** Opening Given data block **

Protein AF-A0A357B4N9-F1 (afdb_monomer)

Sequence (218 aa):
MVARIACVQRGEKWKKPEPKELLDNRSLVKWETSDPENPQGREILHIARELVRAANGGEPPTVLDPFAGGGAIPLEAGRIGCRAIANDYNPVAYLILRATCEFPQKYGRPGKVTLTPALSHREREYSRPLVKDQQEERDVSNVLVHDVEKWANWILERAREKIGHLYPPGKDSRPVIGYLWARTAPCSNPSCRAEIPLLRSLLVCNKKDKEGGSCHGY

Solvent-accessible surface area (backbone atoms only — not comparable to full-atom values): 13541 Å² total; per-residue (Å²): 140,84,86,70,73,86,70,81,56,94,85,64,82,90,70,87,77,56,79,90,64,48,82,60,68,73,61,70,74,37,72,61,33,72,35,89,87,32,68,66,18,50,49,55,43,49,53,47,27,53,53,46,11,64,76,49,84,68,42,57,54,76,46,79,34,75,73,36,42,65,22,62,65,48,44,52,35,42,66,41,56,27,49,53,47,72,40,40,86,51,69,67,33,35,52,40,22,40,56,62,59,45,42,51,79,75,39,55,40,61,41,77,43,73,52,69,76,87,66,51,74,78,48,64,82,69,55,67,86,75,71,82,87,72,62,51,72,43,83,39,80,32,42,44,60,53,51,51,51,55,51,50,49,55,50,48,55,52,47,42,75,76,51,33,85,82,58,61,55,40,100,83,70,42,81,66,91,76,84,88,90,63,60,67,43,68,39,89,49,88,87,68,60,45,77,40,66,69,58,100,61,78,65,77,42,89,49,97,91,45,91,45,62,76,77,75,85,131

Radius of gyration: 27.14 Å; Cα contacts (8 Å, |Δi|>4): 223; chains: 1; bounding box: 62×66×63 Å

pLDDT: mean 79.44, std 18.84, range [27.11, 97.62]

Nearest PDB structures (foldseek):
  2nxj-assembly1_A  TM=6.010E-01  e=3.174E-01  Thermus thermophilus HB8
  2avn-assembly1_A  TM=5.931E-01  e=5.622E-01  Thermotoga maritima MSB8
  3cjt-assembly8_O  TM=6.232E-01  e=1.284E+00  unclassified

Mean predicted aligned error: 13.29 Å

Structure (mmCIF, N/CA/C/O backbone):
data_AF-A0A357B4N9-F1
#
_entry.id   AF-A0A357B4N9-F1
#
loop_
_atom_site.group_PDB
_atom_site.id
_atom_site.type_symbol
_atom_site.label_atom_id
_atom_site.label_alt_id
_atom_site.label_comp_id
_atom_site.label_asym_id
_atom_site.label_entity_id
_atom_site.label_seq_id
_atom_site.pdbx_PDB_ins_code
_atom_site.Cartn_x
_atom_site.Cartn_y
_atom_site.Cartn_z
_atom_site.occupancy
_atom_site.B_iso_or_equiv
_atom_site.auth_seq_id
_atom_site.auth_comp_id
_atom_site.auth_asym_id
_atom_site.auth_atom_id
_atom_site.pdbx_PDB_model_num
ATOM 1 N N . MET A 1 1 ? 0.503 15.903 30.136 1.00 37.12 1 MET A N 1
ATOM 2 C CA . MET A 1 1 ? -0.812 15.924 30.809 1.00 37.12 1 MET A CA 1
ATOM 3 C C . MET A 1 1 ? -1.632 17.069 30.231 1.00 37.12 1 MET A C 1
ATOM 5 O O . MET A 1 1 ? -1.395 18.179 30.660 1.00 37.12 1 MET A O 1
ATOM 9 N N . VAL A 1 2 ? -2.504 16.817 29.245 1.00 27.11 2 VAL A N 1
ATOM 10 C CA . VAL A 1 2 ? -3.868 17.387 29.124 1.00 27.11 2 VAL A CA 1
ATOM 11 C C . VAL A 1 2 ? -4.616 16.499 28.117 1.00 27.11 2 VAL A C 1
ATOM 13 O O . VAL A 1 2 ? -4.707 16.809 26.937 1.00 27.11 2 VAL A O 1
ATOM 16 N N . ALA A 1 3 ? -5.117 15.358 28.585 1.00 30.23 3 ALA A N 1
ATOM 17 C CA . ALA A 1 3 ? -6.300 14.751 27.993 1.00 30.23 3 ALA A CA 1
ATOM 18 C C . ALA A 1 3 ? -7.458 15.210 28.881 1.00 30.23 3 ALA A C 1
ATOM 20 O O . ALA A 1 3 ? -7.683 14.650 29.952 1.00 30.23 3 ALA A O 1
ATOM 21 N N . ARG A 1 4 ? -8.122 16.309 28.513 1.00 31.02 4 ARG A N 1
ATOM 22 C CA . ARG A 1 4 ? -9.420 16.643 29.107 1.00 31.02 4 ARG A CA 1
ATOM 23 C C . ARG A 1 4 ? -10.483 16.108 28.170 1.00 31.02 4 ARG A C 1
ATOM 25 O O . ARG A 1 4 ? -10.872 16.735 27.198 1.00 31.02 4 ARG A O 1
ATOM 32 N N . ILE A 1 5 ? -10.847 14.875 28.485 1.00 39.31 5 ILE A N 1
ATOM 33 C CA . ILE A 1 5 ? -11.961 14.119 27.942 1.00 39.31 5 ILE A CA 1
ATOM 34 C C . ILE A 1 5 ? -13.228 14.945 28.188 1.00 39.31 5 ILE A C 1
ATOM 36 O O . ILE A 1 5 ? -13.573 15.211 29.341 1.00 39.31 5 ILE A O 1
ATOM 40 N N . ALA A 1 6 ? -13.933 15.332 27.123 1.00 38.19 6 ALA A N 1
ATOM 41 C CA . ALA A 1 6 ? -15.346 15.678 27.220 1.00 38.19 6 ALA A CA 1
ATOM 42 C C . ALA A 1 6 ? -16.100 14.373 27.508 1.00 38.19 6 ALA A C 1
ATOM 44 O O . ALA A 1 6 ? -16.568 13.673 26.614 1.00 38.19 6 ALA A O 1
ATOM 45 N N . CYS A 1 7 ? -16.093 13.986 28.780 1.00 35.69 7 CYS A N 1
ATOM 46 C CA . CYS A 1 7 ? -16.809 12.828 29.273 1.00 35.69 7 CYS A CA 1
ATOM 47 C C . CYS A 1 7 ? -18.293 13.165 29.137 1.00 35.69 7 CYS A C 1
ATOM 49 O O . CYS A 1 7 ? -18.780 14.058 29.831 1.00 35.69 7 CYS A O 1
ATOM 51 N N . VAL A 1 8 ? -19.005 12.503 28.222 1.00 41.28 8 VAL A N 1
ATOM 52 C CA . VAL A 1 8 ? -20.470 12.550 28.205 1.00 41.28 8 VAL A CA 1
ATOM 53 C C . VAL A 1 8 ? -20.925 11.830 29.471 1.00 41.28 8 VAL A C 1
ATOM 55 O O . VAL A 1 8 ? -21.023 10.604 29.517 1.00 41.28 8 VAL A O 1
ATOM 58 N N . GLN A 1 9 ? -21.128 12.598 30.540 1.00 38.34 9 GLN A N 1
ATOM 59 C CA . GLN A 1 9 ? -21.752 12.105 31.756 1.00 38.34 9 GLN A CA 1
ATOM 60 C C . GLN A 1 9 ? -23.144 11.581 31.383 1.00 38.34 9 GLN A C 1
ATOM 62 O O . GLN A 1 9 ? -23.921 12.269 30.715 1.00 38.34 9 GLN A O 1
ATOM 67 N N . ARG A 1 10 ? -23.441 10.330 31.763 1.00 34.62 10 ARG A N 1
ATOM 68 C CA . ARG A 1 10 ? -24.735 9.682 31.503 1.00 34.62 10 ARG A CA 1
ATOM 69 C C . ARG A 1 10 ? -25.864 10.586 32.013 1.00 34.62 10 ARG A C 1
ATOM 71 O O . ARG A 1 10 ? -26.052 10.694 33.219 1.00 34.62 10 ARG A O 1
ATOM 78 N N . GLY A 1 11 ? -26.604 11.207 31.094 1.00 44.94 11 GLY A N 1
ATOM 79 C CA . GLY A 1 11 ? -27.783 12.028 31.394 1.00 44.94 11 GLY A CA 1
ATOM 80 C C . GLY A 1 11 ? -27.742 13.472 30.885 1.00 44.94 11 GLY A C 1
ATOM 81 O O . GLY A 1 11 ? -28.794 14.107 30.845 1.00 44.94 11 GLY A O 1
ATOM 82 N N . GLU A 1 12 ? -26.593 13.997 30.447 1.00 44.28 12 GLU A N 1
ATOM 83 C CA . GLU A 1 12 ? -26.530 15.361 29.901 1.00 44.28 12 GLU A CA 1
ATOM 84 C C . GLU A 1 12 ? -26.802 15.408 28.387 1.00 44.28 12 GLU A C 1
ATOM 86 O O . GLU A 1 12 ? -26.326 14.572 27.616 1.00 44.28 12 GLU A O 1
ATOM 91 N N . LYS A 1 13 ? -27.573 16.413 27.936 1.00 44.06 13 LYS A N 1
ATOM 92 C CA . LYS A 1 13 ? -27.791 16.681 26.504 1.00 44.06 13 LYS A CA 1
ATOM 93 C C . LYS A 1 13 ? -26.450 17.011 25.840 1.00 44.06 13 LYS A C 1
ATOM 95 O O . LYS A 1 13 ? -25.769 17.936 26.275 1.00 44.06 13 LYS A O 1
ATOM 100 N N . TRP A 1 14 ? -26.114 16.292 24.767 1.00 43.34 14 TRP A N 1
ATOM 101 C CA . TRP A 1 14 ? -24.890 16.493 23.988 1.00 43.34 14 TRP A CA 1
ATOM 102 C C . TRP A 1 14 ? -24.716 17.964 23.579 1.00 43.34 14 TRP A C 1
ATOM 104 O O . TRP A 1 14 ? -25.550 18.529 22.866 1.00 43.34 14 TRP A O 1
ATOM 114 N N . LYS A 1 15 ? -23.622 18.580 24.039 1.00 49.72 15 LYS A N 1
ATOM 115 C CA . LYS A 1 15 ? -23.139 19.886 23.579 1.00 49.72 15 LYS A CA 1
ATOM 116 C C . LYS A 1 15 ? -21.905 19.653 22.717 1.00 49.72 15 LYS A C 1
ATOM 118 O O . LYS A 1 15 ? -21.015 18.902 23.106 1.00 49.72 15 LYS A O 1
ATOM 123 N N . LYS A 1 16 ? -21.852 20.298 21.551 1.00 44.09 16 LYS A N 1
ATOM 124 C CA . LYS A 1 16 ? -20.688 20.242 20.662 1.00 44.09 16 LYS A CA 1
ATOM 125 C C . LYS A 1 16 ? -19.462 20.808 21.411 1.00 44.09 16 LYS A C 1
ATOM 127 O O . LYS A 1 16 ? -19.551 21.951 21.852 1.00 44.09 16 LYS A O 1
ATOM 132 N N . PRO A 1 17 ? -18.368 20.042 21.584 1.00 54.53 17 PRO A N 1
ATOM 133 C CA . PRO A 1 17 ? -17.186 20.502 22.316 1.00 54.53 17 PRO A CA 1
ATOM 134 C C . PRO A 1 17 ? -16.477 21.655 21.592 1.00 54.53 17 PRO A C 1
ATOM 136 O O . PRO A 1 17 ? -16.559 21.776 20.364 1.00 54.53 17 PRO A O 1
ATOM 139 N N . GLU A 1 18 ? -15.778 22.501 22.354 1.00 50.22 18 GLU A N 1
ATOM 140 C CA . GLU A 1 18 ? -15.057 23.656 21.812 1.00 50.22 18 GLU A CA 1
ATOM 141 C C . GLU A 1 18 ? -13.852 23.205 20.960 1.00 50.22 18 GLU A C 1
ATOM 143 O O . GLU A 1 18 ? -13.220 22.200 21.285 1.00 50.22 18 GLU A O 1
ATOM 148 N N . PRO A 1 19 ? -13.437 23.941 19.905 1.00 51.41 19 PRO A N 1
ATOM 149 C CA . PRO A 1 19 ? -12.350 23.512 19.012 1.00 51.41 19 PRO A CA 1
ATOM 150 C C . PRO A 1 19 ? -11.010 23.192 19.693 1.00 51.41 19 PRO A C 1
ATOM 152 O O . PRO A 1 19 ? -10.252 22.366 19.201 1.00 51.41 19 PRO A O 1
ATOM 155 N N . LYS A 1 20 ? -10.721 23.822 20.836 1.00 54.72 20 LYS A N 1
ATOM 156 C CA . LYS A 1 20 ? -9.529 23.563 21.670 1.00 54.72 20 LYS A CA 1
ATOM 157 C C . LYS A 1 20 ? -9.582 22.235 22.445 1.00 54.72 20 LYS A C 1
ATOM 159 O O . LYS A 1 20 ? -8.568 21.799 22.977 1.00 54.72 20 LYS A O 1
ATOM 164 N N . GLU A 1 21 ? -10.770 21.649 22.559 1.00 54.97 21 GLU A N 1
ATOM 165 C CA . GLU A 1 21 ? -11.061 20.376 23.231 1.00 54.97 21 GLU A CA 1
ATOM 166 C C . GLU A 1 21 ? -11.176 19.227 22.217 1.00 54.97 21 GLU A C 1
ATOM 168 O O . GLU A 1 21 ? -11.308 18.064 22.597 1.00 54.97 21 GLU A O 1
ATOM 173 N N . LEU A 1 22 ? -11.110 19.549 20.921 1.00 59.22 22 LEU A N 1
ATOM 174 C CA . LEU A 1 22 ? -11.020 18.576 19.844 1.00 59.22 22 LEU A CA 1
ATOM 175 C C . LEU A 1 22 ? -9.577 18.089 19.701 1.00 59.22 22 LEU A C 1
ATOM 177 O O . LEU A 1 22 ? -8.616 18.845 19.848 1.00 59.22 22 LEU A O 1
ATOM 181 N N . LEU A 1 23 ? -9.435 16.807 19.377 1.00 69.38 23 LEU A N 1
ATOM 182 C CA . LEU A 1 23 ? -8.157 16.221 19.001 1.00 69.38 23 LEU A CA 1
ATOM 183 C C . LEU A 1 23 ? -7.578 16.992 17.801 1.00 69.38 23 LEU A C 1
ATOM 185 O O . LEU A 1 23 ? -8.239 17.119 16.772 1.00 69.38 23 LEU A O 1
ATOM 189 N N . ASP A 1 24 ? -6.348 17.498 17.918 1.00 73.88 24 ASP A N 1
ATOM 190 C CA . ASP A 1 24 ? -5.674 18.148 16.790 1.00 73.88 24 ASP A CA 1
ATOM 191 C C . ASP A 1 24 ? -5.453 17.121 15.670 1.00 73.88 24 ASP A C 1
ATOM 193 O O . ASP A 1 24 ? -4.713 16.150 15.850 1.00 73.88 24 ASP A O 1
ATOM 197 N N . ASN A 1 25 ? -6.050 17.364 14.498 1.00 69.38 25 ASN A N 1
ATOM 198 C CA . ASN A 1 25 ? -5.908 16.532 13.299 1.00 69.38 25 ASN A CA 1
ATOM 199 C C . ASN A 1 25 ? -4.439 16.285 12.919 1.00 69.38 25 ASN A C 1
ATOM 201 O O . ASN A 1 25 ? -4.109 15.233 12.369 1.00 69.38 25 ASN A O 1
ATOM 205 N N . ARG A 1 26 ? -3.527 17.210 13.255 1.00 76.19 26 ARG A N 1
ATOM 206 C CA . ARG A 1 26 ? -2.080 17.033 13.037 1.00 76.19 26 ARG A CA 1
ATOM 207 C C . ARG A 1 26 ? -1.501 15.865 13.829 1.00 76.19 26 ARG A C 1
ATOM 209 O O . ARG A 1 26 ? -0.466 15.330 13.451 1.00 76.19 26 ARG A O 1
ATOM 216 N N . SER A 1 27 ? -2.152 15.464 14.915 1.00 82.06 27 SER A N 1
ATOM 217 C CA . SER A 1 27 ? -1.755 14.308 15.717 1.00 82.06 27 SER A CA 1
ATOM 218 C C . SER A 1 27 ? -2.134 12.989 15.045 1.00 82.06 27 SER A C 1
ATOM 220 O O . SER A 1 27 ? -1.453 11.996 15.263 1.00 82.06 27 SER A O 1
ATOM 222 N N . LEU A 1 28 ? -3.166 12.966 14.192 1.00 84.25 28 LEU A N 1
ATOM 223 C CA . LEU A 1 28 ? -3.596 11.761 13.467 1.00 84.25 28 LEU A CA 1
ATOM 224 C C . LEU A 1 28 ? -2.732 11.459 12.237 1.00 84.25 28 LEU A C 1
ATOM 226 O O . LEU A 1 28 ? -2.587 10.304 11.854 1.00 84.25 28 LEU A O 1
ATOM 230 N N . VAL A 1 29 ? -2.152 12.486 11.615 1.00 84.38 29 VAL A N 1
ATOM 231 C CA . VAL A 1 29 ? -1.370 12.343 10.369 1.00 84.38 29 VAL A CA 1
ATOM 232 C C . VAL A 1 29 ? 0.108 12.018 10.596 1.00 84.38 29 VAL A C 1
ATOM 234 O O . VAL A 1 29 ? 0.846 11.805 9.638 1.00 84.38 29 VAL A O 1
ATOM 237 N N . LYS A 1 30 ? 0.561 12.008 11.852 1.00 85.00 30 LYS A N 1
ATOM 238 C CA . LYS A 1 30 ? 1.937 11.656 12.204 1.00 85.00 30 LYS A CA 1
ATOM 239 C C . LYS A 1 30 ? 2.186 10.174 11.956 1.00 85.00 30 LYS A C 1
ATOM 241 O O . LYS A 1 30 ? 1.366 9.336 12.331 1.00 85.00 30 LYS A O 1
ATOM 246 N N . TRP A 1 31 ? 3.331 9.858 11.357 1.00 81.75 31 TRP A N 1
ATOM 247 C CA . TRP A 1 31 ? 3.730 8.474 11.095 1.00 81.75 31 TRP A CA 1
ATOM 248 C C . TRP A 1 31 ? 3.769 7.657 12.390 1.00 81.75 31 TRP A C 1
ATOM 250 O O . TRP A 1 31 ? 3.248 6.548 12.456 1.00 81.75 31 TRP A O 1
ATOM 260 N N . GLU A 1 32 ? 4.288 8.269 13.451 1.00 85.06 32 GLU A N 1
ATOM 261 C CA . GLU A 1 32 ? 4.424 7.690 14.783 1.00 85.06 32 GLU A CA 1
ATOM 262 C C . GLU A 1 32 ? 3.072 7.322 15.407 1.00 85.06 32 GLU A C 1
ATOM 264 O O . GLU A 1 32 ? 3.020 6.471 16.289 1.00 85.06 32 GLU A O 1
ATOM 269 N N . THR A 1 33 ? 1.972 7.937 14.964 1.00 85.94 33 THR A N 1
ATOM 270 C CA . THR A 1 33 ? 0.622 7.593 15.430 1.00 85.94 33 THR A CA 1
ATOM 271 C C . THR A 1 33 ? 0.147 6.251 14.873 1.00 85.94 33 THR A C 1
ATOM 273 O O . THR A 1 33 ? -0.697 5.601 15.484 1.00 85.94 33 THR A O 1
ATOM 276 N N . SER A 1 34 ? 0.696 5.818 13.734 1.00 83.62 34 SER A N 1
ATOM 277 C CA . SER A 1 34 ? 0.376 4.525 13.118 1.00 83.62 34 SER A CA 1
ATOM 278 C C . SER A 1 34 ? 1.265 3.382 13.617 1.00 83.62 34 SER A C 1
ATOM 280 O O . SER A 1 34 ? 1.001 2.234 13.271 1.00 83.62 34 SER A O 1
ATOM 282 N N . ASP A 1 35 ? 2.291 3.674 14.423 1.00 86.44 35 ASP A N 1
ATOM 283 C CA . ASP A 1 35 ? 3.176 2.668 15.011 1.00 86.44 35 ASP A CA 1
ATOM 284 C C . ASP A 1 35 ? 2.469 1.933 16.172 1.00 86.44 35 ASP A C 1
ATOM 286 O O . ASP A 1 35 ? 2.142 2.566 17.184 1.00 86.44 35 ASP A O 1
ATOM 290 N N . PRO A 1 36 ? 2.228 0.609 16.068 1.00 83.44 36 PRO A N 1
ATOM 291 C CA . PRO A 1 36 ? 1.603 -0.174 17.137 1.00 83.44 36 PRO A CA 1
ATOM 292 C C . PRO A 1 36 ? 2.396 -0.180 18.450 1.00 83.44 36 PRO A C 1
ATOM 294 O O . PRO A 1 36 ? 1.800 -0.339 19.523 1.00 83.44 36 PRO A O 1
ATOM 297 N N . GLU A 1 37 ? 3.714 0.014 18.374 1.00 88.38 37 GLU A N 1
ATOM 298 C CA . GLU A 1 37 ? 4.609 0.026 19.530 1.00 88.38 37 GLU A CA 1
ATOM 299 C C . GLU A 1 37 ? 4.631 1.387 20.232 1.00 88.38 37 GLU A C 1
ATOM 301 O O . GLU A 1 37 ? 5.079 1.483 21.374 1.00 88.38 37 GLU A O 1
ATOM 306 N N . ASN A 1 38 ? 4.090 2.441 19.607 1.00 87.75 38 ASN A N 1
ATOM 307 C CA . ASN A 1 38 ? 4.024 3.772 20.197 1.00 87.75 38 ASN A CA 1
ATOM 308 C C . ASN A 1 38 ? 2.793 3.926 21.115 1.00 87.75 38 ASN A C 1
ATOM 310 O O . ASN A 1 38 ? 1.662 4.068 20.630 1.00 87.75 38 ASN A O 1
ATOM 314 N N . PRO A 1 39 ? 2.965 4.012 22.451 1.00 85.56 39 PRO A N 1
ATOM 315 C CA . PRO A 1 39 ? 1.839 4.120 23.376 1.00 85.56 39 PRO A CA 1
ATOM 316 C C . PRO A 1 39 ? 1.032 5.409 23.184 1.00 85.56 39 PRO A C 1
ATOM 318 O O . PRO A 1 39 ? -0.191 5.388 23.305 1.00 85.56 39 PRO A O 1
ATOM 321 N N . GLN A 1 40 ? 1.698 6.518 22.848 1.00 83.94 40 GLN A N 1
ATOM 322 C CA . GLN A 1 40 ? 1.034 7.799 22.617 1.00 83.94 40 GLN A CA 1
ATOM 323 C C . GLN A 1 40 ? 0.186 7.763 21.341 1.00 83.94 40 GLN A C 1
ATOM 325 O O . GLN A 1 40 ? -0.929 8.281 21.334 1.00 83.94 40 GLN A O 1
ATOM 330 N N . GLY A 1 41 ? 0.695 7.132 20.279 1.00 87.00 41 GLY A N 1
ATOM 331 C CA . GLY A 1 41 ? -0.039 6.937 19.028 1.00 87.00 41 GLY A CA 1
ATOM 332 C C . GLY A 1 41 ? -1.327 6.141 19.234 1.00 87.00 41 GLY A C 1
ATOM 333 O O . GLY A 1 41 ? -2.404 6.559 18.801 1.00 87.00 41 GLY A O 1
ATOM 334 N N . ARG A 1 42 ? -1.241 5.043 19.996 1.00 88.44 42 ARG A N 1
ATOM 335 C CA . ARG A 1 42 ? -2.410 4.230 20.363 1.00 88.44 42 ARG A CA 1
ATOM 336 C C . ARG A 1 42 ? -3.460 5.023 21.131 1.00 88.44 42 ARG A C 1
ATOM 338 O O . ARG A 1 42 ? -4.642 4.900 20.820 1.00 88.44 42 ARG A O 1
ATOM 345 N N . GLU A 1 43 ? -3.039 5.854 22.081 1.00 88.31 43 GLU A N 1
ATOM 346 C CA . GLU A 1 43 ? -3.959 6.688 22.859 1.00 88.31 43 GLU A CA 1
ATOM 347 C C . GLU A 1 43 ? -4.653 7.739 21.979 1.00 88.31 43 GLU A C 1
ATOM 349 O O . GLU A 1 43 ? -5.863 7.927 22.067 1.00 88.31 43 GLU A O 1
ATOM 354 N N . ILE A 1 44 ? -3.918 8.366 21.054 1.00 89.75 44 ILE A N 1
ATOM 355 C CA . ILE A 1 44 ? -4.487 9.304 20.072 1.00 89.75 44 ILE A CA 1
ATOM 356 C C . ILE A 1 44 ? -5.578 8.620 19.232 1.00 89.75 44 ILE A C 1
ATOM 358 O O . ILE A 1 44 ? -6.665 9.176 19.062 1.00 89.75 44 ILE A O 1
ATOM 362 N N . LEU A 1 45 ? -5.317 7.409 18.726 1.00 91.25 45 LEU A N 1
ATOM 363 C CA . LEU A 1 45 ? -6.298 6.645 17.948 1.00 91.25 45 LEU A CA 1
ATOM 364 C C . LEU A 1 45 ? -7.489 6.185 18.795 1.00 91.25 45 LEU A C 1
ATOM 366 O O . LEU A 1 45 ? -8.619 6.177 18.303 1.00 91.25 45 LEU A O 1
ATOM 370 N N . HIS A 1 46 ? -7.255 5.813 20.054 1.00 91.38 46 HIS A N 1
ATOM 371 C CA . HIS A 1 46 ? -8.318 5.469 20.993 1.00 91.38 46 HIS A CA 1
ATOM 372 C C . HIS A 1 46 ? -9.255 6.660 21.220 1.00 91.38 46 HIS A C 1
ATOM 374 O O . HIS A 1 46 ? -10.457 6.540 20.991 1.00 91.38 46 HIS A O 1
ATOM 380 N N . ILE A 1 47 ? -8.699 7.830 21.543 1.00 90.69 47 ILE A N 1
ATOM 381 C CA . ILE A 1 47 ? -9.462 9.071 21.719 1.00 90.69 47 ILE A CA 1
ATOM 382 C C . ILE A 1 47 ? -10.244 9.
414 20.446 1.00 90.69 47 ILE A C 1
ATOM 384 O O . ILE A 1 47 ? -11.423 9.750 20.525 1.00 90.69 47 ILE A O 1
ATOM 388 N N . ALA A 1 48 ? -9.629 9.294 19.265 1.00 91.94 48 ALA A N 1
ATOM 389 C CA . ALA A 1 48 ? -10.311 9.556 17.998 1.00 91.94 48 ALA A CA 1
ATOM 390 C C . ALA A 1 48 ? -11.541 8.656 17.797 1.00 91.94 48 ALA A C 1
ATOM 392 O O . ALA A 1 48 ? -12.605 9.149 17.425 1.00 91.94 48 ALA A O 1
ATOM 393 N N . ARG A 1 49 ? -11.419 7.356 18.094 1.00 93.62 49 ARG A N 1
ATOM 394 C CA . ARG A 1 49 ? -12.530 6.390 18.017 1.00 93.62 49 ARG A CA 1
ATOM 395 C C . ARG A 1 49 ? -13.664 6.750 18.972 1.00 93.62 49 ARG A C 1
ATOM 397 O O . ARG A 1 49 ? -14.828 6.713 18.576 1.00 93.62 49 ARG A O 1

** Closing Given data block **

Assignment: Would you please repeat exactly the lines above, starting at the line with "ATOM 316 C C" and stopping at the line with "ATOM 366 O O", both included?

Result for this task:
ATOM 316 C C . PRO A 1 39 ? 1.032 5.409 23.184 1.00 85.56 39 PRO A C 1
ATOM 318 O O . PRO A 1 39 ? -0.191 5.388 23.305 1.00 85.56 39 PRO A O 1
ATOM 321 N N . GLN A 1 40 ? 1.698 6.518 22.848 1.00 83.94 40 GLN A N 1
ATOM 322 C CA . GLN A 1 40 ? 1.034 7.799 22.617 1.00 83.94 40 GLN A CA 1
ATOM 323 C C . GLN A 1 40 ? 0.186 7.763 21.341 1.00 83.94 40 GLN A C 1
ATOM 325 O O . GLN A 1 40 ? -0.929 8.281 21.334 1.00 83.94 40 GLN A O 1
ATOM 330 N N . GLY A 1 41 ? 0.695 7.132 20.279 1.00 87.00 41 GLY A N 1
ATOM 331 C CA . GLY A 1 41 ? -0.039 6.937 19.028 1.00 87.00 41 GLY A CA 1
ATOM 332 C C . GLY A 1 41 ? -1.327 6.141 19.234 1.00 87.00 41 GLY A C 1
ATOM 333 O O . GLY A 1 41 ? -2.404 6.559 18.801 1.00 87.00 41 GLY A O 1
ATOM 334 N N . ARG A 1 42 ? -1.241 5.043 19.996 1.00 88.44 42 ARG A N 1
ATOM 335 C CA . ARG A 1 42 ? -2.410 4.230 20.363 1.00 88.44 42 ARG A CA 1
ATOM 336 C C . ARG A 1 42 ? -3.460 5.023 21.131 1.00 88.44 42 ARG A C 1
ATOM 338 O O . ARG A 1 42 ? -4.642 4.900 20.820 1.00 88.44 42 ARG A O 1
ATOM 345 N N . GLU A 1 43 ? -3.039 5.854 22.081 1.00 88.31 43 GLU A N 1
ATOM 346 C CA . GLU A 1 43 ? -3.959 6.688 22.859 1.00 88.31 43 GLU A CA 1
ATOM 347 C C . GLU A 1 43 ? -4.653 7.739 21.979 1.00 88.31 43 GLU A C 1
ATOM 349 O O . GLU A 1 43 ? -5.863 7.927 22.067 1.00 88.31 43 GLU A O 1
ATOM 354 N N . ILE A 1 44 ? -3.918 8.366 21.054 1.00 89.75 44 ILE A N 1
ATOM 355 C CA . ILE A 1 44 ? -4.487 9.304 20.072 1.00 89.75 44 ILE A CA 1
ATOM 356 C C . ILE A 1 44 ? -5.578 8.620 19.232 1.00 89.75 44 ILE A C 1
ATOM 358 O O . ILE A 1 44 ? -6.665 9.176 19.062 1.00 89.75 44 ILE A O 1
ATOM 362 N N . LEU A 1 45 ? -5.317 7.409 18.726 1.00 91.25 45 LEU A N 1
ATOM 363 C CA . LEU A 1 45 ? -6.298 6.645 17.948 1.00 91.25 45 LEU A CA 1
ATOM 364 C C . LEU A 1 45 ? -7.489 6.185 18.795 1.00 91.25 45 LEU A C 1
ATOM 366 O O . LEU A 1 45 ? -8.619 6.177 18.303 1.00 91.25 45 LEU A O 1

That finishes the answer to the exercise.